Your task —
Instruction for the data below: set down exactly the lines from the line with "Structure (mmCIF, N/CA/C/O" to the line with "ATOM 20 C C", inclusive, and no others.

[[ Entries provided open ]]

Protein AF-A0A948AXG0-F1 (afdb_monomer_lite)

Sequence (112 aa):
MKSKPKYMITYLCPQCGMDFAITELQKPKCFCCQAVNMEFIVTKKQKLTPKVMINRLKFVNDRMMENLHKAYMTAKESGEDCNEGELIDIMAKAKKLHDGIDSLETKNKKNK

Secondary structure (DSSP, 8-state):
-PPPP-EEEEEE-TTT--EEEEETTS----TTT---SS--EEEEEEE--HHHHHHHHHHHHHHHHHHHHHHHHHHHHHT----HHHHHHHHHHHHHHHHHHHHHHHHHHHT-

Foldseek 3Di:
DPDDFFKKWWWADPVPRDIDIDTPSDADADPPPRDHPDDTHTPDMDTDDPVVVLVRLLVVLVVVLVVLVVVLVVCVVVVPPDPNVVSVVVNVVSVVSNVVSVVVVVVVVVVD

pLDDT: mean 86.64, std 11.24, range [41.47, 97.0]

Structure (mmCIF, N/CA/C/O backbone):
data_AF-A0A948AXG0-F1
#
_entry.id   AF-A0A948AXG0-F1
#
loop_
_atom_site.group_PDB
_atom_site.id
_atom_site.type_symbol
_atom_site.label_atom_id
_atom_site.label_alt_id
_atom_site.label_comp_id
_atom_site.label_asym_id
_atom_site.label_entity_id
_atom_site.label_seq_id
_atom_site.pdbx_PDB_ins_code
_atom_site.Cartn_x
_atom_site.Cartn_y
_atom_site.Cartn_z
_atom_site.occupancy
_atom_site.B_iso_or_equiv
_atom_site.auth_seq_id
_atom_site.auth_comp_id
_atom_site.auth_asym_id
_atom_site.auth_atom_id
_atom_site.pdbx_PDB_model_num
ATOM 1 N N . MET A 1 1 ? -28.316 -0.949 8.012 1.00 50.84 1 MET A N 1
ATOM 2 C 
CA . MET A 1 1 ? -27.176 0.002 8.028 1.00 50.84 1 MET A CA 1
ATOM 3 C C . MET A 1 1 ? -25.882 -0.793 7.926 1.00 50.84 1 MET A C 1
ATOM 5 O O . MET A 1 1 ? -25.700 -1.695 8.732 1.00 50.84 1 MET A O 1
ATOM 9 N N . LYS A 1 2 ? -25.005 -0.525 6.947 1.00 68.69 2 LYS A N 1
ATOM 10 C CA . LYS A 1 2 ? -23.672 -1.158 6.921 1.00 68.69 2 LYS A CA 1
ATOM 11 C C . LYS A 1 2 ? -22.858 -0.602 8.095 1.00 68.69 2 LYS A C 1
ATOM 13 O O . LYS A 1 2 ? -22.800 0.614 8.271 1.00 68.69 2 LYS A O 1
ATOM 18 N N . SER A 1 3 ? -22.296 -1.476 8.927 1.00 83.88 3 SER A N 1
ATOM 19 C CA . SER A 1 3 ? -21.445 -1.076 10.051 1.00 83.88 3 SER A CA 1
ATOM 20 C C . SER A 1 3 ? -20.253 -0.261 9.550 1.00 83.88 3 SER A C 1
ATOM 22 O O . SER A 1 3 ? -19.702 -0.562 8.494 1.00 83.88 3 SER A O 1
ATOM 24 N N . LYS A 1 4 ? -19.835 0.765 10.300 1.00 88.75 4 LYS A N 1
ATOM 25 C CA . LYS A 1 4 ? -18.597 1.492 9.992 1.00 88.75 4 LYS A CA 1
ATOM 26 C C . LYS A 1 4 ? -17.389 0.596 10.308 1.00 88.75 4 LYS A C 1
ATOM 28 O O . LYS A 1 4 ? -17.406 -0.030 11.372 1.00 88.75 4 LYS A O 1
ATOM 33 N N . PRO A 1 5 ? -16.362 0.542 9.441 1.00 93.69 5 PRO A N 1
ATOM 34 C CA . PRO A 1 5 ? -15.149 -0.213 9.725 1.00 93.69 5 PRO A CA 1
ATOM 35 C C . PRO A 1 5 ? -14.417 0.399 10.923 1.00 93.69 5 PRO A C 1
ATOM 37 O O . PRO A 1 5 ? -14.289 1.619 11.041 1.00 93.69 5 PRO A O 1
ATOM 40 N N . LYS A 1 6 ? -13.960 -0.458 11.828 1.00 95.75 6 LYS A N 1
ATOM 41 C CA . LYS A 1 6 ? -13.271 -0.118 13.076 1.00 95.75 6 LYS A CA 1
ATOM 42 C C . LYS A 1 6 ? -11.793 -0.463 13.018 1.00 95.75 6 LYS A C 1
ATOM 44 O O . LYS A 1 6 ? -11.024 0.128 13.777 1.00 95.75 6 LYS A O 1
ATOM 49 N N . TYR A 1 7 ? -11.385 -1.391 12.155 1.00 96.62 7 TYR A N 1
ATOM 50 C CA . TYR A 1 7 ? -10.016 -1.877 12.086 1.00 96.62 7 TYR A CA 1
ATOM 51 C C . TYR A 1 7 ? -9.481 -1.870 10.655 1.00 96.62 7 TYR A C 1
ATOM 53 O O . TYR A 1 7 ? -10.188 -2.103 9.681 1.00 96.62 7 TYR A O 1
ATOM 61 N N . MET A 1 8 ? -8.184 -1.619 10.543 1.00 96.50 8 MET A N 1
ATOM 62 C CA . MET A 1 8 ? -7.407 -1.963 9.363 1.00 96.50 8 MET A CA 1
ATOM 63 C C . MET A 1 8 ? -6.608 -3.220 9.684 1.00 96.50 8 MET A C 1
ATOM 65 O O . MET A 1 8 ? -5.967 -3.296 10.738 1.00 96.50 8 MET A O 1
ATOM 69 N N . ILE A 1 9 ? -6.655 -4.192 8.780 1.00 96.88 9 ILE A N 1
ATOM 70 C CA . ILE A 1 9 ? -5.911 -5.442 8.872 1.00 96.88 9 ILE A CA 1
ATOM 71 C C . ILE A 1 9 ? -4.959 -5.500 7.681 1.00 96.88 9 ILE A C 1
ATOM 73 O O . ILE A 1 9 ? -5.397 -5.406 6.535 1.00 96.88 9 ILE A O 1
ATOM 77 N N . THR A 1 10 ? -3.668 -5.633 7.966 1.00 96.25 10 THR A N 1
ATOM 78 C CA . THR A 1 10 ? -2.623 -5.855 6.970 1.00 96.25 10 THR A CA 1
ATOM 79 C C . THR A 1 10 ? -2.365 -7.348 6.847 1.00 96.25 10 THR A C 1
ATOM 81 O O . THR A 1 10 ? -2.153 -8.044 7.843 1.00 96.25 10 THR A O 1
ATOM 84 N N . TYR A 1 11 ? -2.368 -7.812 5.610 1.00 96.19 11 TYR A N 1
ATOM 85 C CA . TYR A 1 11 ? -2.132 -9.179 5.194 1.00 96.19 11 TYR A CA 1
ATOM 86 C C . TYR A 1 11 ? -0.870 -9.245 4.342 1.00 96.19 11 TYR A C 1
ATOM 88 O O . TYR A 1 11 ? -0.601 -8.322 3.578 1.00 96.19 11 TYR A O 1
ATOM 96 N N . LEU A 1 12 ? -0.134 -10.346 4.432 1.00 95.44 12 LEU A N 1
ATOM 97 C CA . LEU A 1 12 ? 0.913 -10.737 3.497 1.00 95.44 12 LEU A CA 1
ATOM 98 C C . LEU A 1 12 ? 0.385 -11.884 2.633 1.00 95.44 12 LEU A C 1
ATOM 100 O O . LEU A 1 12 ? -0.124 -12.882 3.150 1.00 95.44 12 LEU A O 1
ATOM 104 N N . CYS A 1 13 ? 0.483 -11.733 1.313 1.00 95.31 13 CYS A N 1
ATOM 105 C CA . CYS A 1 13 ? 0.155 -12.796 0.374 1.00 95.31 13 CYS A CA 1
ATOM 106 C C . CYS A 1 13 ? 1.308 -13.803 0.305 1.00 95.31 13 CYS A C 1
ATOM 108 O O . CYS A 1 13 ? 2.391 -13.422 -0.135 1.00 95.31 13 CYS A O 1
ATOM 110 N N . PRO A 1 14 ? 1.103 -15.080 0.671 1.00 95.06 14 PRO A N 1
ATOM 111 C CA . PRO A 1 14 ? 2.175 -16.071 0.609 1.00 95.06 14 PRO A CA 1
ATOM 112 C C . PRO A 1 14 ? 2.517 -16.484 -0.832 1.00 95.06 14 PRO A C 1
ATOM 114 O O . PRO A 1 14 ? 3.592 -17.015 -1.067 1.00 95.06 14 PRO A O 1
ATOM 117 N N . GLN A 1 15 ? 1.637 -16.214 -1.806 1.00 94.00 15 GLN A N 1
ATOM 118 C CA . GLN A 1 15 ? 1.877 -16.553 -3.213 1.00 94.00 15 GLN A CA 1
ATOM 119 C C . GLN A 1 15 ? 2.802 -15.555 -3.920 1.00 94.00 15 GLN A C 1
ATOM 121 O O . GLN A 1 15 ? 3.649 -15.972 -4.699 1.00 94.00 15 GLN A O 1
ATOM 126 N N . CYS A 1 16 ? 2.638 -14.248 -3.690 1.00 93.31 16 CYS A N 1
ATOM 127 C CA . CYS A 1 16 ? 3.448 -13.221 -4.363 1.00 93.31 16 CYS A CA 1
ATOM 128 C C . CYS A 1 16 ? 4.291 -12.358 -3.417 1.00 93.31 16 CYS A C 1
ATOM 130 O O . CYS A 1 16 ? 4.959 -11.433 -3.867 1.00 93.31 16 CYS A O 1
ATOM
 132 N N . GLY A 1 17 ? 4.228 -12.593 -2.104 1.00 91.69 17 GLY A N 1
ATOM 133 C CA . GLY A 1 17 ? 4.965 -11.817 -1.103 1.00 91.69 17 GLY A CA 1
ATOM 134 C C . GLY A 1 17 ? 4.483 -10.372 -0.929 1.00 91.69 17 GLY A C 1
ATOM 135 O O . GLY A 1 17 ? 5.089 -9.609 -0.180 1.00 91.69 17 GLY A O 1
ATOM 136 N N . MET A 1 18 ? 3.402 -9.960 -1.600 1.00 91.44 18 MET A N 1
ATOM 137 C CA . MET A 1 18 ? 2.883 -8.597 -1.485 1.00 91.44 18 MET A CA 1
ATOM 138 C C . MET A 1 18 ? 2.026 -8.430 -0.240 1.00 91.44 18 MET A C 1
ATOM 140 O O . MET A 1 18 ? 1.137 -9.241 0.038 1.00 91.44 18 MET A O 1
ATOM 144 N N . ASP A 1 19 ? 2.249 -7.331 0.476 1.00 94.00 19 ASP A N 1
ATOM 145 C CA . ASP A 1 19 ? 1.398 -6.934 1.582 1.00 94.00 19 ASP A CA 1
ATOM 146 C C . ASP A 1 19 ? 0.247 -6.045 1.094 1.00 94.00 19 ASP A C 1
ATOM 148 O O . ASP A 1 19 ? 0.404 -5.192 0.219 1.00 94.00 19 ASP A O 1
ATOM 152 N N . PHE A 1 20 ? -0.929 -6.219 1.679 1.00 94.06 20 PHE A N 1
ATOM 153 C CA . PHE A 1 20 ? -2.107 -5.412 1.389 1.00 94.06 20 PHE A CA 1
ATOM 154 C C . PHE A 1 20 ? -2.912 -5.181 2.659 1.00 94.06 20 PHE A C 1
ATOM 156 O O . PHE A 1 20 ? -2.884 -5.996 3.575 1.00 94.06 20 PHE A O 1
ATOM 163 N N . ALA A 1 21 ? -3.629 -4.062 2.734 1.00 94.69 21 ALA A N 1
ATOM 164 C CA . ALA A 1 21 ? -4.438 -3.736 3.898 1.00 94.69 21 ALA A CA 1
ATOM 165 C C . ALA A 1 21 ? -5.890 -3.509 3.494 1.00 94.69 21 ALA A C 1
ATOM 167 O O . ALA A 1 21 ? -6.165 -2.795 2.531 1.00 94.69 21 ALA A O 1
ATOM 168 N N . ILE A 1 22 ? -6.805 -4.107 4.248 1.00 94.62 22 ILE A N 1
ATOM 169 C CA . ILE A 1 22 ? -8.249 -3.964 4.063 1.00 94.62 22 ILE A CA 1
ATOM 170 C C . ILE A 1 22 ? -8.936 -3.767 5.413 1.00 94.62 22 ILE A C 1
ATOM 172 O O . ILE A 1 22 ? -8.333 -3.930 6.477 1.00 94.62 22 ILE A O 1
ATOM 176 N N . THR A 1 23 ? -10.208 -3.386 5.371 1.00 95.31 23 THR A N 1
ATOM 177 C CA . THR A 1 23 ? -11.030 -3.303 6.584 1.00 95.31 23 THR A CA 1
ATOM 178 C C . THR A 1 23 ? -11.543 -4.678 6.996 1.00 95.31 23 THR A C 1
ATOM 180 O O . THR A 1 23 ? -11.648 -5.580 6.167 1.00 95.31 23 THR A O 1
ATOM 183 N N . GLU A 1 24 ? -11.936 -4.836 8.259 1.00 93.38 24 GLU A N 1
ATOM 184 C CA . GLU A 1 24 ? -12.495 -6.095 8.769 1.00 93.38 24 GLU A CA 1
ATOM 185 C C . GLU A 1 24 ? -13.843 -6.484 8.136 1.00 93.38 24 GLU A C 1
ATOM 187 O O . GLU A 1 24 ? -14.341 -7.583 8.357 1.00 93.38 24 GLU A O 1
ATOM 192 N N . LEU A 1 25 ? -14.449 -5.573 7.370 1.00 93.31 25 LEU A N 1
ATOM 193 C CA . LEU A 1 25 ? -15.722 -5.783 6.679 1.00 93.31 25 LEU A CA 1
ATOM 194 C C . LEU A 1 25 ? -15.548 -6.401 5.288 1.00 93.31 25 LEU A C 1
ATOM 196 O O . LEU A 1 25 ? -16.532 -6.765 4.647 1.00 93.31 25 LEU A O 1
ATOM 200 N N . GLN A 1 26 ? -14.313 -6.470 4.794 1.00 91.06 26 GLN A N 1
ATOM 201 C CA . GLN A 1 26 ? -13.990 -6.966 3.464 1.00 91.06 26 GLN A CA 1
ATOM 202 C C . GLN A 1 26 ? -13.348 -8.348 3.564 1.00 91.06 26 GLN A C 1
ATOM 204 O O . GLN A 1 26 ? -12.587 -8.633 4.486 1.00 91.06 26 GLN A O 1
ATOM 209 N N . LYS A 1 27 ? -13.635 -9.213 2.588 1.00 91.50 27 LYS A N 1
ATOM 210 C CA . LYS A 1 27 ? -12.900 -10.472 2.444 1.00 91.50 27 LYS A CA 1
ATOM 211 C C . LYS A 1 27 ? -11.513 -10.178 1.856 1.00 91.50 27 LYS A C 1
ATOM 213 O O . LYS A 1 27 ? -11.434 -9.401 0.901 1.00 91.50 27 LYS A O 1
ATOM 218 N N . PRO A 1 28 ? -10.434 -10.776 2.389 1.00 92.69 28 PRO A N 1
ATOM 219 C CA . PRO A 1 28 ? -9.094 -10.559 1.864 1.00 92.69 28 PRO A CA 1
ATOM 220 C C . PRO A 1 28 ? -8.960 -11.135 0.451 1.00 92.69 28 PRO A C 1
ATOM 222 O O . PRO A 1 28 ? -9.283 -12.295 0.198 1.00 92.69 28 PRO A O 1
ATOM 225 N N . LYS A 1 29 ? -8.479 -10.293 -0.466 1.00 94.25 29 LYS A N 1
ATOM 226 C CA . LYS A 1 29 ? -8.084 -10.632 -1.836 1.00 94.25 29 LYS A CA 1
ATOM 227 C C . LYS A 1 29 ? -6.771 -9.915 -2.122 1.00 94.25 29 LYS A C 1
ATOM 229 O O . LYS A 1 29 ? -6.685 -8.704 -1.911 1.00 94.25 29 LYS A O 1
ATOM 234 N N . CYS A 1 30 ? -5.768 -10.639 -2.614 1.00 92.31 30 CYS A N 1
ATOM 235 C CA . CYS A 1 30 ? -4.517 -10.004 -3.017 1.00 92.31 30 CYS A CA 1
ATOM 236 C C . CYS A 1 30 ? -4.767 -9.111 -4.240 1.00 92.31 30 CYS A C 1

[[ Entries provided closed ]]

Task result —
Structure (mmCIF, N/CA/C/O backbone):
data_AF-A0A948AXG0-F1
#
_entry.id   AF-A0A948AXG0-F1
#
loop_
_atom_site.group_PDB
_atom_site.id
_atom_site.type_symbol
_atom_site.label_atom_id
_atom_site.label_alt_id
_atom_site.label_comp_id
_atom_site.label_asym_id
_atom_site.label_entity_id
_atom_site.label_seq_id
_atom_site.pdbx_PDB_ins_code
_atom_site.Cartn_x
_atom_site.Cartn_y
_atom_site.Cartn_z
_atom_site.occupancy
_atom_site.B_iso_or_equiv
_atom_site.auth_seq_id
_atom_site.auth_comp_id
_atom_site.auth_asym_id
_atom_site.auth_atom_id
_atom_site.pdbx_PDB_model_num
ATOM 1 N N . MET A 1 1 ? -28.316 -0.949 8.012 1.00 50.84 1 MET A N 1
ATOM 2 C 
CA . MET A 1 1 ? -27.176 0.002 8.028 1.00 50.84 1 MET A CA 1
ATOM 3 C C . MET A 1 1 ? -25.882 -0.793 7.926 1.00 50.84 1 MET A C 1
ATOM 5 O O . MET A 1 1 ? -25.700 -1.695 8.732 1.00 50.84 1 MET A O 1
ATOM 9 N N . LYS A 1 2 ? -25.005 -0.525 6.947 1.00 68.69 2 LYS A N 1
ATOM 10 C CA . LYS A 1 2 ? -23.672 -1.158 6.921 1.00 68.69 2 LYS A CA 1
ATOM 11 C C . LYS A 1 2 ? -22.858 -0.602 8.095 1.00 68.69 2 LYS A C 1
ATOM 13 O O . LYS A 1 2 ? -22.800 0.614 8.271 1.00 68.69 2 LYS A O 1
ATOM 18 N N . SER A 1 3 ? -22.296 -1.476 8.927 1.00 83.88 3 SER A N 1
ATOM 19 C CA . SER A 1 3 ? -21.445 -1.076 10.051 1.00 83.88 3 SER A CA 1
ATOM 20 C C . SER A 1 3 ? -20.253 -0.261 9.550 1.00 83.88 3 SER A C 1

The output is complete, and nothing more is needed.